Exercise
Copy nothing but the lines below running from the line containing "ATOM 293 N N" through the line containing "ATOM 304 C C", both end lines included.

Data in this exercise
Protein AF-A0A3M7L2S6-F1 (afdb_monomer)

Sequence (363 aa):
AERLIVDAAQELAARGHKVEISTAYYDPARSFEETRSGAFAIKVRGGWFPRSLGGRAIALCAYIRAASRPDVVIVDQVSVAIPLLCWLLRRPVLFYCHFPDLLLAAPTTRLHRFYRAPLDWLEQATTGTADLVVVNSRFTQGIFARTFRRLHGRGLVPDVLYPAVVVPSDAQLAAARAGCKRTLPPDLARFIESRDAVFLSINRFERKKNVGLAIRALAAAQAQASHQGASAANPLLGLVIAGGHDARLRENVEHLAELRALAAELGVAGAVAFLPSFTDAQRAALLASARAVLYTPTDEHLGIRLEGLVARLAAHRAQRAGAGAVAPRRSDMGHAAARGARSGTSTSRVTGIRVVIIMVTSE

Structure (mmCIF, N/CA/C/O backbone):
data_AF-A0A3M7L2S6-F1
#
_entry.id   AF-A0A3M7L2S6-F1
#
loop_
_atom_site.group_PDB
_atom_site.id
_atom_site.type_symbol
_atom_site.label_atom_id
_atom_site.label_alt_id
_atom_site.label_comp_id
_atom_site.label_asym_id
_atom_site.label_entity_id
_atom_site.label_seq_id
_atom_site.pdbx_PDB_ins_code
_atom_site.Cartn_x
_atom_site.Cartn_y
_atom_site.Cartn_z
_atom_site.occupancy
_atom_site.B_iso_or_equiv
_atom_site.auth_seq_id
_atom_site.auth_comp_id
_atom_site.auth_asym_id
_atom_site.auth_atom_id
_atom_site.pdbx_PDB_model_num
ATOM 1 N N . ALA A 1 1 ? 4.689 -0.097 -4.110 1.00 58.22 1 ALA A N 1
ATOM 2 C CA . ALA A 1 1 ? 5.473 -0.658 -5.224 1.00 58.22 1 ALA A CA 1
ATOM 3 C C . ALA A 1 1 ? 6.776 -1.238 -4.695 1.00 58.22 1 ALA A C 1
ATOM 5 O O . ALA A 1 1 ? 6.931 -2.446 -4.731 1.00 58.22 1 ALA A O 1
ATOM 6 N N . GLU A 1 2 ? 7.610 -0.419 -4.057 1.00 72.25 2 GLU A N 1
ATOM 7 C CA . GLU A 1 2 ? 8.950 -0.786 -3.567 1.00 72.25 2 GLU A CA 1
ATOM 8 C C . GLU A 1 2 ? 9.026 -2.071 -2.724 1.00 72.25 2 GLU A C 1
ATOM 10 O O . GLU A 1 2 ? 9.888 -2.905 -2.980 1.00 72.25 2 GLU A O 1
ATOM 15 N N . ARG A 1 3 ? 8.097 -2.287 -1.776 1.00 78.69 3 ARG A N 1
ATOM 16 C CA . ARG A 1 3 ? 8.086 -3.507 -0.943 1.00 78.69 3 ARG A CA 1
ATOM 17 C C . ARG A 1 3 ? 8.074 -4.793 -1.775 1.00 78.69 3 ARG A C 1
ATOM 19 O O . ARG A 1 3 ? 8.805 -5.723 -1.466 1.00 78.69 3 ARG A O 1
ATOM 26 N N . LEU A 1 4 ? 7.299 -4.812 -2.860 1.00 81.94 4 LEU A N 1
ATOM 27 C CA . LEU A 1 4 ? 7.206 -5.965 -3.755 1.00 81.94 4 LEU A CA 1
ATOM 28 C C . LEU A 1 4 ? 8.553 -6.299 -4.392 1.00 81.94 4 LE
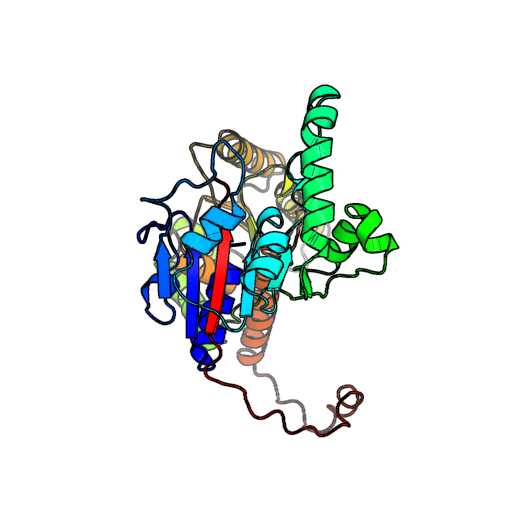U A C 1
ATOM 30 O O . LEU A 1 4 ? 8.906 -7.469 -4.508 1.00 81.94 4 LEU A O 1
ATOM 34 N N . ILE A 1 5 ? 9.290 -5.272 -4.813 1.00 85.44 5 ILE A N 1
ATOM 35 C CA . ILE A 1 5 ? 10.598 -5.440 -5.437 1.00 85.44 5 ILE A CA 1
ATOM 36 C C . ILE A 1 5 ? 11.619 -5.953 -4.421 1.00 85.44 5 ILE A C 1
ATOM 38 O O . ILE A 1 5 ? 12.400 -6.846 -4.743 1.00 85.44 5 ILE A O 1
ATOM 42 N N . VAL A 1 6 ? 11.579 -5.436 -3.192 1.00 86.50 6 VAL A N 1
ATOM 43 C CA . VAL A 1 6 ? 12.442 -5.896 -2.096 1.00 86.50 6 VAL A CA 1
ATOM 44 C C . VAL A 1 6 ? 12.159 -7.357 -1.742 1.00 86.50 6 VAL A C 1
ATOM 46 O O . VAL A 1 6 ? 13.093 -8.156 -1.705 1.00 86.50 6 VAL A O 1
ATOM 49 N N . ASP A 1 7 ? 10.887 -7.731 -1.577 1.00 86.88 7 ASP A N 1
ATOM 50 C CA . ASP A 1 7 ? 10.491 -9.114 -1.282 1.00 86.88 7 ASP A CA 1
ATOM 51 C C . ASP A 1 7 ? 10.901 -10.065 -2.421 1.00 86.88 7 ASP A C 1
ATOM 53 O O . ASP A 1 7 ? 11.454 -11.139 -2.182 1.00 86.88 7 ASP A O 1
ATOM 57 N N . ALA A 1 8 ? 10.707 -9.658 -3.680 1.00 88.88 8 ALA A N 1
ATOM 58 C CA . ALA A 1 8 ? 11.141 -10.440 -4.835 1.00 88.88 8 ALA A CA 1
ATOM 59 C C . ALA A 1 8 ? 12.666 -10.621 -4.873 1.00 88.88 8 ALA A C 1
ATOM 61 O O . ALA A 1 8 ? 13.149 -11.721 -5.146 1.00 88.88 8 ALA A O 1
ATOM 62 N N . ALA A 1 9 ? 13.433 -9.565 -4.588 1.00 90.31 9 ALA A N 1
ATOM 63 C CA . ALA A 1 9 ? 14.890 -9.624 -4.557 1.00 90.31 9 ALA A CA 1
ATOM 64 C C . ALA A 1 9 ? 15.401 -10.576 -3.471 1.00 90.31 9 ALA A C 1
ATOM 66 O O . ALA A 1 9 ? 16.287 -11.393 -3.732 1.00 90.31 9 ALA A O 1
ATOM 67 N N . GLN A 1 10 ? 14.807 -10.508 -2.281 1.00 90.25 10 GLN A N 1
ATOM 68 C CA . GLN A 1 10 ? 15.140 -11.380 -1.164 1.00 90.25 10 GLN A CA 1
ATOM 69 C C . GLN A 1 10 ? 14.834 -12.848 -1.471 1.00 90.25 10 GLN A C 1
ATOM 71 O O . GLN A 1 10 ? 15.693 -13.704 -1.269 1.00 90.25 10 GLN A O 1
ATOM 76 N N . GLU A 1 11 ? 13.656 -13.148 -2.017 1.00 90.12 11 GLU A N 1
ATOM 77 C CA . GLU A 1 11 ? 13.263 -14.521 -2.353 1.00 90.12 11 GLU A CA 1
ATOM 78 C C . GLU A 1 11 ? 14.097 -15.108 -3.501 1.00 90.12 11 GLU A C 1
ATOM 80 O O . GLU A 1 11 ? 14.454 -16.288 -3.485 1.00 90.12 11 GLU A O 1
ATOM 85 N N . LEU A 1 12 ? 14.461 -14.292 -4.495 1.00 91.62 12 LEU A N 1
ATOM 86 C CA . LEU A 1 12 ? 15.376 -14.709 -5.559 1.00 91.62 12 LEU A CA 1
ATOM 87 C C . LEU A 1 12 ? 16.776 -15.006 -5.003 1.00 91.62 12 LEU A C 1
ATOM 89 O O . LEU A 1 12 ? 17.365 -16.034 -5.345 1.00 91.62 12 LEU A O 1
ATOM 93 N N . ALA A 1 13 ? 17.292 -14.156 -4.115 1.00 91.12 13 ALA A N 1
ATOM 94 C CA . ALA A 1 13 ? 18.572 -14.389 -3.457 1.00 91.12 13 ALA A CA 1
ATOM 95 C C . ALA A 1 13 ? 18.550 -15.658 -2.587 1.00 91.12 13 ALA A C 1
ATOM 97 O O . ALA A 1 13 ? 19.450 -16.491 -2.696 1.00 91.12 13 ALA A O 1
ATOM 98 N N . ALA A 1 14 ? 17.485 -15.871 -1.807 1.00 89.94 14 ALA A N 1
ATOM 99 C CA . ALA A 1 14 ? 17.296 -17.067 -0.982 1.00 89.94 14 ALA A CA 1
ATOM 100 C C . ALA A 1 14 ? 17.245 -18.368 -1.807 1.00 89.94 14 ALA A C 1
ATOM 102 O O . ALA A 1 14 ? 17.617 -19.436 -1.322 1.00 89.94 14 ALA A O 1
ATOM 103 N N . ARG A 1 15 ? 16.836 -18.287 -3.080 1.00 91.88 15 ARG A N 1
ATOM 104 C CA . ARG A 1 15 ? 16.864 -19.407 -4.040 1.00 91.88 15 ARG A CA 1
ATOM 105 C C . ARG A 1 15 ? 18.223 -19.605 -4.722 1.00 91.88 15 ARG A C 1
ATOM 107 O O . ARG A 1 15 ? 18.342 -20.464 -5.594 1.00 91.88 15 ARG A O 1
ATOM 114 N N . GLY A 1 16 ? 19.250 -18.856 -4.324 1.00 90.75 16 GLY A N 1
ATOM 115 C CA . GLY A 1 16 ? 20.616 -18.988 -4.831 1.00 90.75 16 GLY A CA 1
ATOM 116 C C . GLY A 1 16 ? 20.888 -18.209 -6.120 1.00 90.75 16 GLY A C 1
ATOM 117 O O . GLY A 1 16 ? 21.829 -18.539 -6.845 1.00 90.75 16 GLY A O 1
ATOM 118 N N . HIS A 1 17 ? 20.074 -17.203 -6.448 1.00 92.50 17 HIS A N 1
ATOM 119 C CA . HIS A 1 17 ? 20.346 -16.287 -7.558 1.00 92.50 17 HIS A CA 1
ATOM 120 C C . HIS A 1 17 ? 21.213 -15.108 -7.110 1.00 92.50 17 HIS A C 1
ATOM 122 O O . HIS A 1 17 ? 21.200 -14.701 -5.950 1.00 92.50 17 HIS A O 1
ATOM 128 N N . LYS A 1 18 ? 21.961 -14.521 -8.048 1.00 90.81 18 LYS A N 1
ATOM 129 C CA . LYS A 1 18 ? 22.737 -13.301 -7.799 1.00 90.81 18 LYS A CA 1
ATOM 130 C C . LYS A 1 18 ? 21.871 -12.101 -8.149 1.00 90.81 18 LYS A C 1
ATOM 132 O O . LYS A 1 18 ? 21.665 -11.830 -9.329 1.00 90.81 18 LYS A O 1
ATOM 137 N N . VAL A 1 19 ? 21.365 -11.404 -7.139 1.00 91.94 19 VAL A N 1
ATOM 138 C CA . VAL A 1 19 ? 20.421 -10.297 -7.330 1.00 91.94 19 VAL A CA 1
ATOM 139 C C . VAL A 1 19 ? 21.090 -8.954 -7.061 1.00 91.94 19 VAL A C 1
ATOM 141 O O . VAL A 1 19 ? 21.790 -8.774 -6.063 1.00 91.94 19 VAL A O 1
ATOM 144 N N . GLU A 1 20 ? 20.853 -8.004 -7.960 1.00 89.31 20 GLU A N 1
ATOM 145 C CA . GLU A 1 20 ? 21.299 -6.619 -7.844 1.00 89.31 20 GLU A CA 1
ATOM 146 C C . GLU A 1 20 ? 20.129 -5.662 -8.104 1.00 89.31 20 GLU A C 1
ATOM 148 O O . GLU A 1 20 ? 19.551 -5.671 -9.190 1.00 89.31 20 GLU A O 1
ATOM 153 N N . ILE A 1 21 ? 19.811 -4.796 -7.139 1.00 87.94 21 ILE A N 1
ATOM 154 C CA . ILE A 1 21 ? 18.880 -3.678 -7.322 1.00 87.94 21 ILE A CA 1
ATOM 155 C C . ILE A 1 21 ? 19.671 -2.431 -7.724 1.00 87.94 21 ILE A C 1
ATOM 157 O O . ILE A 1 21 ? 20.566 -1.970 -7.011 1.00 87.94 21 ILE A O 1
ATOM 161 N N . SER A 1 22 ? 19.313 -1.865 -8.872 1.00 82.69 22 SER A N 1
ATOM 162 C CA . SER A 1 22 ? 19.822 -0.598 -9.384 1.00 82.69 22 SER A CA 1
ATOM 163 C C . SER A 1 22 ? 18.784 0.499 -9.179 1.00 82.69 22 SER A C 1
ATOM 165 O O . SER A 1 22 ? 17.686 0.418 -9.725 1.00 82.69 22 SER A O 1
ATOM 167 N N . THR A 1 23 ? 19.152 1.535 -8.424 1.00 79.19 23 THR A N 1
ATOM 168 C CA . THR A 1 23 ? 18.295 2.697 -8.133 1.00 79.19 23 THR A CA 1
ATOM 169 C C . THR A 1 23 ? 19.070 4.008 -8.293 1.00 79.19 23 THR A C 1
ATOM 171 O O . THR A 1 23 ? 20.302 4.037 -8.204 1.00 79.19 23 THR A O 1
ATOM 174 N N . ALA A 1 24 ? 18.350 5.104 -8.548 1.00 69.69 24 ALA A N 1
ATOM 175 C CA . ALA A 1 24 ? 18.918 6.447 -8.660 1.00 69.69 24 ALA A CA 1
ATOM 176 C C . ALA A 1 24 ? 19.257 7.073 -7.299 1.00 69.69 24 ALA A C 1
ATOM 178 O O . ALA A 1 24 ? 20.128 7.939 -7.228 1.00 69.69 24 ALA A O 1
ATOM 179 N N . TYR A 1 25 ? 18.565 6.651 -6.244 1.00 71.81 25 TYR A N 1
ATOM 180 C CA . TYR A 1 25 ? 18.730 7.149 -4.886 1.00 71.81 25 TYR A CA 1
ATOM 181 C C . TYR A 1 25 ? 18.462 6.023 -3.884 1.00 71.81 25 TYR A C 1
ATOM 183 O O . TYR A 1 25 ? 17.630 5.148 -4.129 1.00 71.81 25 TYR A O 1
ATOM 191 N N . TYR A 1 26 ? 19.196 6.031 -2.776 1.00 78.62 26 TYR A N 1
ATOM 192 C CA . TYR A 1 26 ? 19.011 5.110 -1.660 1.00 78.62 26 TYR A CA 1
ATOM 193 C C . TYR A 1 26 ? 19.394 5.838 -0.380 1.00 78.62 26 TYR A C 1
ATOM 195 O O . TYR A 1 26 ? 20.539 6.263 -0.226 1.00 78.62 26 TYR A O 1
ATOM 203 N N . ASP A 1 27 ? 18.431 5.956 0.525 1.00 78.56 27 ASP A N 1
ATOM 204 C CA . ASP A 1 27 ? 18.656 6.414 1.888 1.00 78.56 27 ASP A CA 1
ATOM 205 C C . ASP A 1 27 ? 18.511 5.210 2.832 1.00 78.56 27 ASP A C 1
ATOM 207 O O . ASP A 1 27 ? 17.386 4.736 3.040 1.00 78.56 27 ASP A O 1
ATOM 211 N N . PRO A 1 28 ? 19.610 4.694 3.414 1.00 79.56 28 PRO A N 1
ATOM 212 C CA . PRO A 1 28 ? 19.554 3.572 4.345 1.00 79.56 28 PRO A CA 1
ATOM 213 C C . PRO A 1 28 ? 18.642 3.819 5.555 1.00 79.56 28 PRO A C 1
ATOM 215 O O . PRO A 1 28 ? 18.072 2.859 6.073 1.00 79.56 28 PRO A O 1
ATOM 218 N N . ALA A 1 29 ? 18.481 5.077 5.991 1.00 75.00 29 ALA A N 1
ATOM 219 C CA . ALA A 1 29 ? 17.666 5.434 7.153 1.00 75.00 29 ALA A CA 1
ATOM 220 C C . ALA A 1 29 ? 16.158 5.379 6.865 1.00 75.00 29 ALA A C 1
ATOM 222 O O . ALA A 1 29 ? 15.359 5.230 7.788 1.00 75.00 29 ALA A O 1
ATOM 223 N N . ARG A 1 30 ? 15.764 5.488 5.591 1.00 69.00 30 ARG A N 1
ATOM 224 C CA . ARG A 1 30 ? 14.360 5.473 5.141 1.00 69.00 30 ARG A CA 1
ATOM 225 C C . ARG A 1 30 ? 13.976 4.219 4.360 1.00 69.00 30 ARG A C 1
ATOM 227 O O . ARG A 1 30 ? 12.811 4.058 4.010 1.00 69.00 30 ARG A O 1
ATOM 234 N N . SER A 1 31 ? 14.938 3.342 4.089 1.00 79.62 31 SER A N 1
ATOM 235 C CA . SER A 1 31 ? 14.728 2.104 3.337 1.00 79.62 31 SER A CA 1
ATOM 236 C C . SER A 1 31 ? 14.416 0.919 4.253 1.00 79.62 31 SER A C 1
ATOM 238 O O . SER A 1 31 ? 14.737 0.932 5.446 1.00 79.62 31 SER A O 1
ATOM 240 N N . PHE A 1 32 ? 13.807 -0.119 3.677 1.00 78.56 32 PHE A N 1
ATOM 241 C CA . PHE A 1 32 ? 13.446 -1.361 4.367 1.00 78.56 32 PHE A CA 1
ATOM 242 C C . PHE A 1 32 ? 14.652 -2.020 5.060 1.00 78.56 32 PHE A C 1
ATOM 244 O O . PHE A 1 32 ? 15.801 -1.808 4.691 1.00 78.56 32 PHE A O 1
ATOM 251 N N . GLU A 1 33 ? 14.433 -2.813 6.103 1.00 77.88 33 GLU A N 1
ATOM 252 C CA . GLU A 1 33 ? 15.547 -3.446 6.822 1.00 77.88 33 GLU A CA 1
ATOM 253 C C . GLU A 1 33 ? 16.263 -4.492 5.964 1.00 77.88 33 GLU A C 1
ATOM 255 O O . GLU A 1 33 ? 17.487 -4.625 5.991 1.00 77.88 33 GLU A O 1
ATOM 260 N N . GLU A 1 34 ? 15.509 -5.164 5.105 1.00 80.88 34 GLU A N 1
ATOM 261 C CA . GLU A 1 34 ? 15.995 -6.225 4.236 1.00 80.88 34 GLU A CA 1
ATOM 262 C C . GLU A 1 34 ? 16.985 -5.700 3.190 1.00 80.88 34 GLU A C 1
ATOM 264 O O . GLU A 1 34 ? 17.906 -6.420 2.801 1.00 80.88 34 GLU A O 1
ATOM 269 N N . THR A 1 35 ? 16.902 -4.414 2.831 1.00 80.56 35 THR A N 1
ATOM 270 C CA . THR A 1 35 ? 17.879 -3.747 1.957 1.00 80.56 35 THR A CA 1
ATOM 271 C C . THR A 1 35 ? 19.244 -3.559 2.620 1.00 80.56 35 THR A C 1
ATOM 273 O O . THR A 1 35 ? 20.242 -3.337 1.934 1.00 80.56 35 THR A O 1
ATOM 276 N N . ARG A 1 36 ? 19.306 -3.655 3.953 1.00 81.12 36 ARG A N 1
ATOM 277 C CA . ARG A 1 36 ? 20.523 -3.529 4.768 1.00 81.12 36 ARG A CA 1
ATOM 278 C C . ARG A 1 36 ? 21.093 -4.886 5.194 1.00 81.12 36 ARG A C 1
ATOM 280 O O . ARG A 1 36 ? 22.238 -4.945 5.624 1.00 81.12 36 ARG A O 1
ATOM 287 N N . SER A 1 37 ? 20.326 -5.966 5.032 1.00 78.31 37 SER A N 1
ATOM 288 C CA . SER A 1 37 ? 20.694 -7.326 5.458 1.00 78.31 37 SER A CA 1
ATOM 289 C C . SER A 1 37 ? 21.867 -7.948 4.686 1.00 78.31 37 SER A C 1
ATOM 291 O O . SER A 1 37 ? 22.459 -8.922 5.142 1.00 78.31 37 SER A O 1
ATOM 293 N N . GLY A 1 38 ? 22.194 -7.413 3.503 1.00 79.25 38 GLY A N 1
ATOM 294 C CA . GLY A 1 38 ? 23.231 -7.953 2.619 1.00 79.25 38 GLY A CA 1
ATOM 295 C C . GLY A 1 38 ? 22.797 -9.160 1.776 1.00 79.25 38 GLY A C 1
ATOM 296 O O . GLY A 1 38 ? 23.616 -9.690 1.030 1.00 79.25 38 GLY A O 1
ATOM 297 N N . ALA A 1 39 ? 21.525 -9.579 1.840 1.00 83.00 39 ALA A N 1
ATOM 298 C CA . ALA A 1 39 ? 21.005 -10.708 1.058 1.00 83.00 39 ALA A CA 1
ATOM 299 C C . ALA A 1 39 ? 21.100 -10.496 -0.467 1.00 83.00 39 ALA A C 1
ATOM 301 O O . ALA A 1 39 ? 21.261 -11.447 -1.227 1.00 83.00 39 ALA A O 1
ATOM 302 N N . PHE A 1 40 ? 21.025 -9.248 -0.923 1.00 87.69 40 PHE A N 1
ATOM 303 C CA . PHE A 1 40 ? 21.197 -8.855 -2.319 1.00 87.69 40 PHE A CA 1
ATOM 304 C C . PHE A 1 40 ? 21.937 -7.518 -2.398 1.00 87.69 40 PHE A C 1
ATOM 306 O O . PHE A 1 40 ? 21.959 -6.737 -1.445 1.00 87.69 40 PHE A O 1
ATOM 313 N N . ALA A 1 41 ? 22.561 -7.245 -3.543 1.00 85.62 41 ALA A N 1
ATOM 314 C CA . ALA A 1 41 ? 23.319 -6.015 -3.725 1.00 85.62 41 ALA A CA 1
ATOM 315 C C . ALA A 1 41 ? 22.388 -4.842 -4.047 1.00 85.62 41 ALA A C 1
ATOM 317 O O . ALA A 1 41 ? 21.532 -4.949 -4.925 1.00 85.62 41 ALA A O 1
ATOM 318 N N . ILE A 1 42 ? 22.615 -3.693 -3.412 1.00 85.44 42 ILE A N 1
ATOM 319 C CA . ILE A 1 42 ? 21.998 -2.422 -3.802 1.00 85.44 42 ILE A CA 1
ATOM 320 C C . ILE A 1 42 ? 23
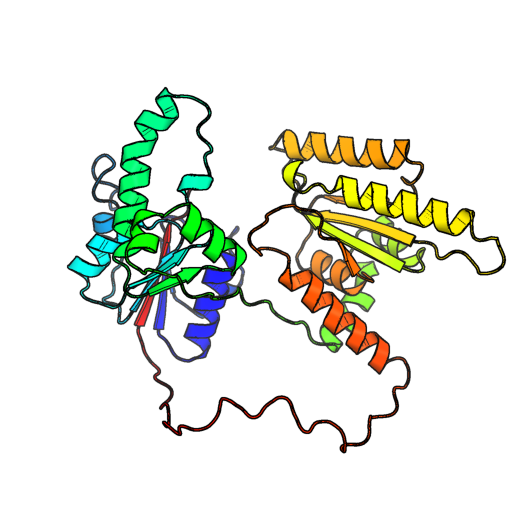.082 -1.513 -4.323 1.00 85.44 42 ILE A C 1
ATOM 322 O O . ILE A 1 42 ? 24.081 -1.259 -3.653 1.00 85.44 42 ILE A O 1
ATOM 326 N N . LYS A 1 43 ? 22.882 -1.016 -5.538 1.00 79.19 43 LYS A N 1
ATOM 327 C CA . LYS A 1 43 ? 23.810 -0.086 -6.159 1.00 79.19 43 LYS A CA 1
ATOM 328 C C . LYS A 1 43 ? 23.071 1.191 -6.501 1.00 79.19 43 LYS A C 1
ATOM 330 O O . LYS A 1 43 ? 22.271 1.241 -7.436 1.00 79.19 43 LYS A O 1
ATOM 335 N N . VAL A 1 44 ? 23.389 2.229 -5.731 1.00 71.81 44 VAL A N 1
ATOM 336 C CA . VAL A 1 44 ? 23.037 3.606 -6.068 1.00 71.81 44 VAL A CA 1
ATOM 337 C C . VAL A 1 44 ? 23.884 4.003 -7.249 1.00 71.81 44 VAL A C 1
ATOM 339 O O . VAL A 1 44 ? 25.113 4.029 -7.167 1.00 71.81 44 VAL A O 1
ATOM 342 N N . ARG A 1 45 ? 23.240 4.271 -8.375 1.00 62.31 45 ARG A N 1
ATOM 343 C CA . ARG A 1 45 ? 23.956 4.625 -9.589 1.00 62.31 45 ARG A CA 1
ATOM 344 C C . ARG A 1 45 ? 23.339 5.856 -10.225 1.00 62.31 45 ARG A C 1
ATOM 346 O O . ARG A 1 45 ? 22.124 5.960 -10.378 1.00 62.31 45 ARG A O 1
ATOM 353 N N . GLY A 1 46 ? 24.202 6.775 -10.656 1.00 52.69 46 GLY A N 1
ATOM 354 C CA . GLY A 1 46 ? 23.790 8.052 -11.249 1.00 52.69 46 GLY A CA 1
ATOM 355 C C . GLY A 1 46 ? 24.201 9.304 -10.476 1.00 52.69 46 GLY A C 1
ATOM 356 O O . GLY A 1 46 ? 23.657 10.360 -10.767 1.00 52.69 46 GLY A O 1
ATOM 357 N N . GLY A 1 47 ? 25.152 9.214 -9.538 1.00 53.53 47 GLY A N 1
ATOM 358 C CA . GLY A 1 47 ? 25.816 10.407 -8.988 1.00 53.53 47 GLY A CA 1
ATOM 359 C C . GLY A 1 47 ? 26.807 11.059 -9.966 1.00 53.53 47 GLY A C 1
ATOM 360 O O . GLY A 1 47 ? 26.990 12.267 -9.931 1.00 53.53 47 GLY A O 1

Solution to the exercise
ATOM 293 N N . GLY A 1 38 ? 22.194 -7.413 3.503 1.00 79.25 38 GLY A N 1
ATOM 294 C CA . GLY A 1 38 ? 23.231 -7.953 2.619 1.00 79.25 38 GLY A CA 1
ATOM 295 C C . GLY A 1 38 ? 22.797 -9.160 1.776 1.00 79.25 38 GLY A C 1
ATOM 296 O O . GLY A 1 38 ? 23.616 -9.690 1.030 1.00 79.25 38 GLY A O 1
ATOM 297 N N . ALA A 1 39 ? 21.525 -9.579 1.840 1.00 83.00 39 ALA A N 1
ATOM 298 C CA . ALA A 1 39 ? 21.005 -10.708 1.058 1.00 83.00 39 ALA A CA 1
ATOM 299 C C . ALA A 1 39 ? 21.100 -10.496 -0.467 1.00 83.00 39 ALA A C 1
ATOM 301 O O . ALA A 1 39 ? 21.261 -11.447 -1.227 1.00 83.00 39 ALA A O 1
ATOM 302 N N . PHE A 1 40 ? 21.025 -9.248 -0.923 1.00 87.69 40 PHE A N 1
ATOM 303 C CA . PHE A 1 40 ? 21.197 -8.855 -2.319 1.00 87.69 40 PHE A CA 1
ATOM 304 C C . PHE A 1 40 ? 21.937 -7.518 -2.398 1.00 87.69 40 PHE A C 1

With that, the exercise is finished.